A partir de 2009, iniciou uma sequência de lançamentos literários, com grande repercussão nacional e internacional. Suas obras foram premiadas por diversas frentes: com o livro Omo-Oba-Histórias de Princesas, altamente premiado e que em 2019 completou dez anos de sua primeira edição.

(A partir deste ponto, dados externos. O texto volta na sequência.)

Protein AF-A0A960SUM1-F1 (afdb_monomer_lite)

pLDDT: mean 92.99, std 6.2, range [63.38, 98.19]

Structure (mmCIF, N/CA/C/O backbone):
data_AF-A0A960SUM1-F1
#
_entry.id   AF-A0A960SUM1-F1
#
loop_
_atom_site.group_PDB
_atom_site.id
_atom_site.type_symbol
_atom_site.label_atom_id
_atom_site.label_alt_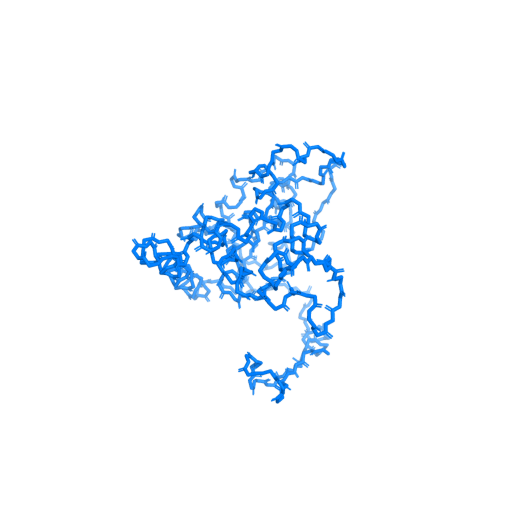id
_atom_s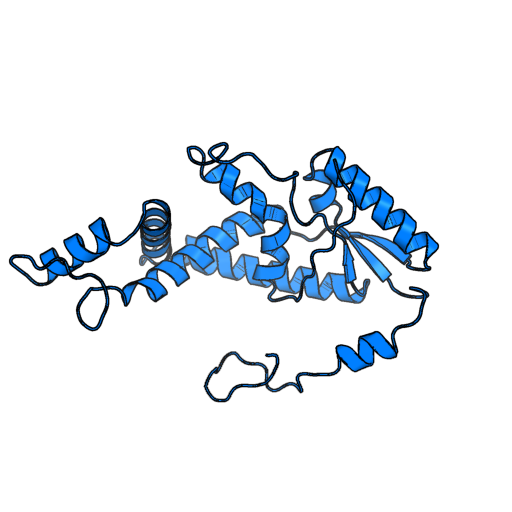ite.label_comp_id
_atom_site.label_asym_id
_atom_site.label_entity_id
_atom_site.label_seq_id
_atom_site.pdbx_PDB_ins_code
_atom_site.Cartn_x
_atom_site.Cartn_y
_atom_site.Cartn_z
_atom_site.occupancy
_atom_site.B_iso_or_equiv
_atom_site.auth_seq_id
_atom_site.auth_comp_id
_atom_site.auth_asym_id
_atom_site.auth_atom_id
_atom_site.pdbx_PDB_model_num
ATOM 1 N N . LEU A 1 1 ? -17.560 8.010 -10.080 1.00 82.81 1 LEU A N 1
ATOM 2 C CA . LEU A 1 1 ? -16.302 7.242 -10.227 1.00 82.81 1 LEU A CA 1
ATOM 3 C C . LEU A 1 1 ? -16.502 5.777 -9.865 1.00 82.81 1 LEU A C 1
ATOM 5 O O . LEU A 1 1 ? -16.188 4.947 -10.697 1.00 82.81 1 LEU A O 1
ATOM 9 N N . ALA A 1 2 ? -17.027 5.442 -8.680 1.00 86.62 2 ALA A N 1
ATOM 10 C CA . ALA A 1 2 ? -17.318 4.045 -8.345 1.00 86.62 2 ALA A CA 1
ATOM 11 C C . ALA A 1 2 ? -18.389 3.439 -9.278 1.00 86.62 2 ALA A C 1
ATOM 13 O O . ALA A 1 2 ? -19.322 4.141 -9.673 1.00 86.62 2 ALA A O 1
ATOM 14 N N . GLY A 1 3 ? -18.257 2.151 -9.601 1.00 87.38 3 GLY A N 1
ATOM 15 C CA . GLY A 1 3 ? -19.145 1.427 -10.514 1.00 87.38 3 GLY A CA 1
ATOM 16 C C . GLY A 1 3 ? -18.465 0.195 -11.091 1.00 87.38 3 GLY A C 1
ATOM 17 O O . GLY A 1 3 ? -17.241 0.147 -11.159 1.00 87.38 3 GLY A O 1
ATOM 18 N N . HIS A 1 4 ? -19.258 -0.787 -11.514 1.00 92.00 4 HIS A N 1
ATOM 19 C CA . HIS A 1 4 ? -18.768 -1.805 -12.438 1.00 92.00 4 HIS A CA 1
ATOM 20 C C . HIS A 1 4 ? -18.506 -1.158 -13.804 1.00 92.00 4 HIS A C 1
ATOM 22 O O . HIS A 1 4 ? -19.353 -0.405 -14.292 1.00 92.00 4 HIS A O 1
ATOM 28 N N . ASP A 1 5 ? -17.388 -1.498 -14.441 1.00 92.94 5 ASP A N 1
ATOM 29 C CA . ASP A 1 5 ? -17.043 -1.059 -15.793 1.00 92.94 5 ASP A CA 1
ATOM 30 C C . ASP A 1 5 ? -16.817 -2.284 -16.694 1.00 92.94 5 ASP A C 1
ATOM 32 O O . ASP A 1 5 ? -15.903 -3.068 -16.440 1.00 92.94 5 ASP A O 1
ATOM 36 N N . PRO A 1 6 ? -17.596 -2.466 -17.779 1.00 94.94 6 PRO A N 1
ATOM 37 C CA . PRO A 1 6 ? -17.378 -3.568 -18.717 1.00 94.94 6 PRO A CA 1
ATOM 38 C C . PRO A 1 6 ? -16.003 -3.545 -19.411 1.00 94.94 6 PRO A C 1
ATOM 40 O O . PRO A 1 6 ? -15.608 -4.565 -19.975 1.00 94.94 6 PRO A O 1
ATOM 43 N N . LYS A 1 7 ? -15.274 -2.419 -19.398 1.00 97.31 7 LYS A N 1
ATOM 44 C CA . LYS A 1 7 ? -13.903 -2.315 -19.929 1.00 97.31 7 LYS A CA 1
ATOM 45 C C . LYS A 1 7 ? -12.823 -2.710 -18.917 1.00 97.31 7 LYS A C 1
ATOM 47 O O . LYS A 1 7 ? -11.662 -2.830 -19.307 1.00 97.31 7 LYS A O 1
ATOM 52 N N . ASP A 1 8 ? -13.190 -2.933 -17.657 1.00 96.38 8 ASP A N 1
ATOM 53 C CA . ASP A 1 8 ? -12.288 -3.353 -16.590 1.00 96.38 8 ASP A CA 1
ATOM 54 C C . ASP A 1 8 ? -12.737 -4.697 -16.002 1.00 96.38 8 ASP A C 1
ATOM 56 O O . ASP A 1 8 ? -13.660 -4.783 -15.189 1.00 96.38 8 ASP A O 1
ATOM 60 N N . ALA A 1 9 ? -12.027 -5.761 -16.389 1.00 96.38 9 ALA A N 1
ATOM 61 C CA . ALA A 1 9 ? -12.263 -7.119 -15.904 1.00 96.38 9 ALA A CA 1
ATOM 62 C C . ALA A 1 9 ? -12.023 -7.286 -14.390 1.00 96.38 9 ALA A C 1
ATOM 64 O O . ALA A 1 9 ? -12.468 -8.278 -13.814 1.00 96.38 9 ALA A O 1
ATOM 65 N N . THR A 1 10 ? -11.328 -6.343 -13.747 1.00 94.69 10 THR A N 1
ATOM 66 C CA . THR A 1 10 ? -11.080 -6.338 -12.298 1.00 94.69 10 THR A CA 1
ATOM 67 C C . THR A 1 10 ? -12.134 -5.554 -11.515 1.00 94.69 10 THR A C 1
ATOM 69 O O . THR A 1 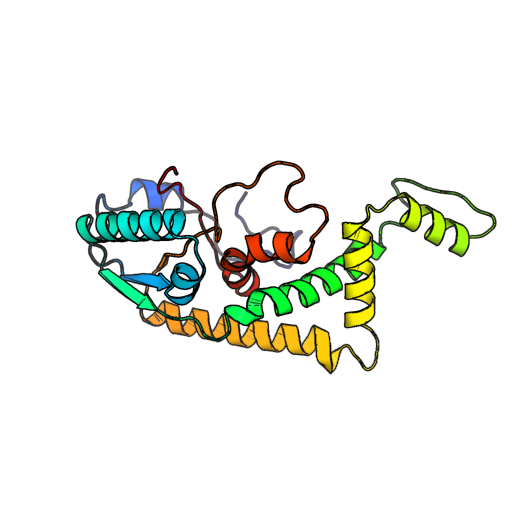10 ? -12.175 -5.646 -10.286 1.00 94.69 10 THR A O 1
ATOM 72 N N . SER A 1 11 ? -13.030 -4.831 -12.201 1.00 94.12 11 SER A N 1
ATOM 73 C CA . SER A 1 11 ? -14.094 -4.069 -11.550 1.00 94.12 11 SER A CA 1
ATOM 74 C C . SER A 1 11 ? -15.134 -4.994 -10.904 1.00 94.12 11 SER A C 1
ATOM 76 O O . SER A 1 11 ? -15.616 -5.973 -11.484 1.00 94.12 11 SER A O 1
ATOM 78 N N . ALA A 1 12 ? -15.502 -4.699 -9.657 1.00 90.69 12 ALA A N 1
ATOM 79 C CA . ALA A 1 12 ? -16.469 -5.512 -8.931 1.00 90.69 12 ALA A CA 1
ATOM 80 C C . ALA A 1 12 ? -17.883 -5.328 -9.505 1.00 90.69 12 ALA A C 1
ATOM 82 O O . ALA A 1 12 ? -18.378 -4.209 -9.618 1.00 90.69 12 ALA A O 1
ATOM 83 N N . ARG A 1 13 ? -18.599 -6.433 -9.754 1.00 85.62 13 ARG A N 1
ATOM 84 C CA . ARG A 1 13 ? -20.017 -6.444 -10.190 1.00 85.62 13 ARG A CA 1
ATOM 85 C C . ARG A 1 13 ? -21.023 -6.032 -9.102 1.00 85.62 13 ARG A C 1
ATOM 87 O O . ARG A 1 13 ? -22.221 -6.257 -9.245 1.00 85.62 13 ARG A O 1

Prêmio ProAC Cultura Negra 2012 (O Mundo no Black Power de Tayó) e elencado no ranking dos dez livros mais importantes do mundo, em direitos humanos, pela ONU, entre outros. Até o ano de 2019, a multi-artista dedicou-se também às atividades acadêmicas, tendo se mudado para o Espírito Santo para lecionar na Universidade Federal do Espírito Santo. Após um longo jejum e retornando ao eixo Rio-São Paulo, assinou em janeiro de 2020 contratos para quatro novos e aguardados lançamentos literários, estando dois deles previstos para o primeiro semestre: O Black Power de Akin (março de 2020), pela Editora de Cultura e O Mundo de Tayó em Quadrinhos (junho de 2020), pela Companhia das Letrinhas. 

Bianca Santana 

Bianca é jornalista, escritora, cientista social, mestre em Educaçã. É de se esperar que haja muito trabalho seu disponível por aí. E é verdade: ela já organizou diversas coletâneas. Mas a dica para os leitores mais jovens é o livro Quando me descobri negra, em que narra experiências suas e de outras pessoas negras relacionadas ao racismo cotidiano.

Cidinha da Silva

Cidinha tem uma participação política e social bastante forte. Já atuou no Geledés, – Instituto da Mulher Negra, que chegou a presidir. Em 2005, fundou o Instituto Kuanza, que desenvolve projetos de educação, ações afirmativas, pesquisa, comunicação, juventude e articulação comunitária. Mas ela também tem livros publicados: escreveu Os nove pentes d’África (Mazza Edições, 2009) e Kuami (Pólen Livros, 2019).

Eliane Potiguara

Mulher, escritora, ativista indígena. Indicada ao projeto internacional “Mil mulheres para o Prêmio Nobel da Paz”. Essa é Eliane Potiguara, uma das principais autoras indígenas da atualidade. De origem potiguara, trabalha com projetos de propriedade intelectual indígena e participa da Rede Grumin de Mulheres Indígenas. Entre seus livros, estão O pássaro encantado (Jujuba, 2014) e A cura da Terra (Editora do Brasil, 2015).

Heloisa Pires Lima 

Ela já é conhecida na literatura infantil, em que atua há mais de 20 anos. Mas tudo começou durante seu trabalho como antropóloga e educadora. Heloisa começou a notar a ausência de personagens negras nas histórias literárias e, então, passou a estudá-las e escrevê-las. Hoje, já realizou trabalhos de organizar antologias com protagonistas negros, como O pescador de histórias (editora Peirópolis, 2004). editar selos e escrever seus próprios livros. Entre eles, estão Histórias da Preta (Companhia das Letrinhas, 1998) e A semente que veio da África (Salamandra, 2005).

Preta Rara

No livro, “Eu, empregada doméstica: a senzala moderna é o quartinho de empregada ( Ed. Letramento) a escritora, historiadora e rapper, Preta-Rara traz o relato de experiências vividas por ela e outras mulheres que também exerciam a função. “Relembrar minhas dores e vivenciar as dores das trabalhadoras em cada relato que leio diariamente é um dolorido profundo, porém necessário fazer a nossa voz ecoar”.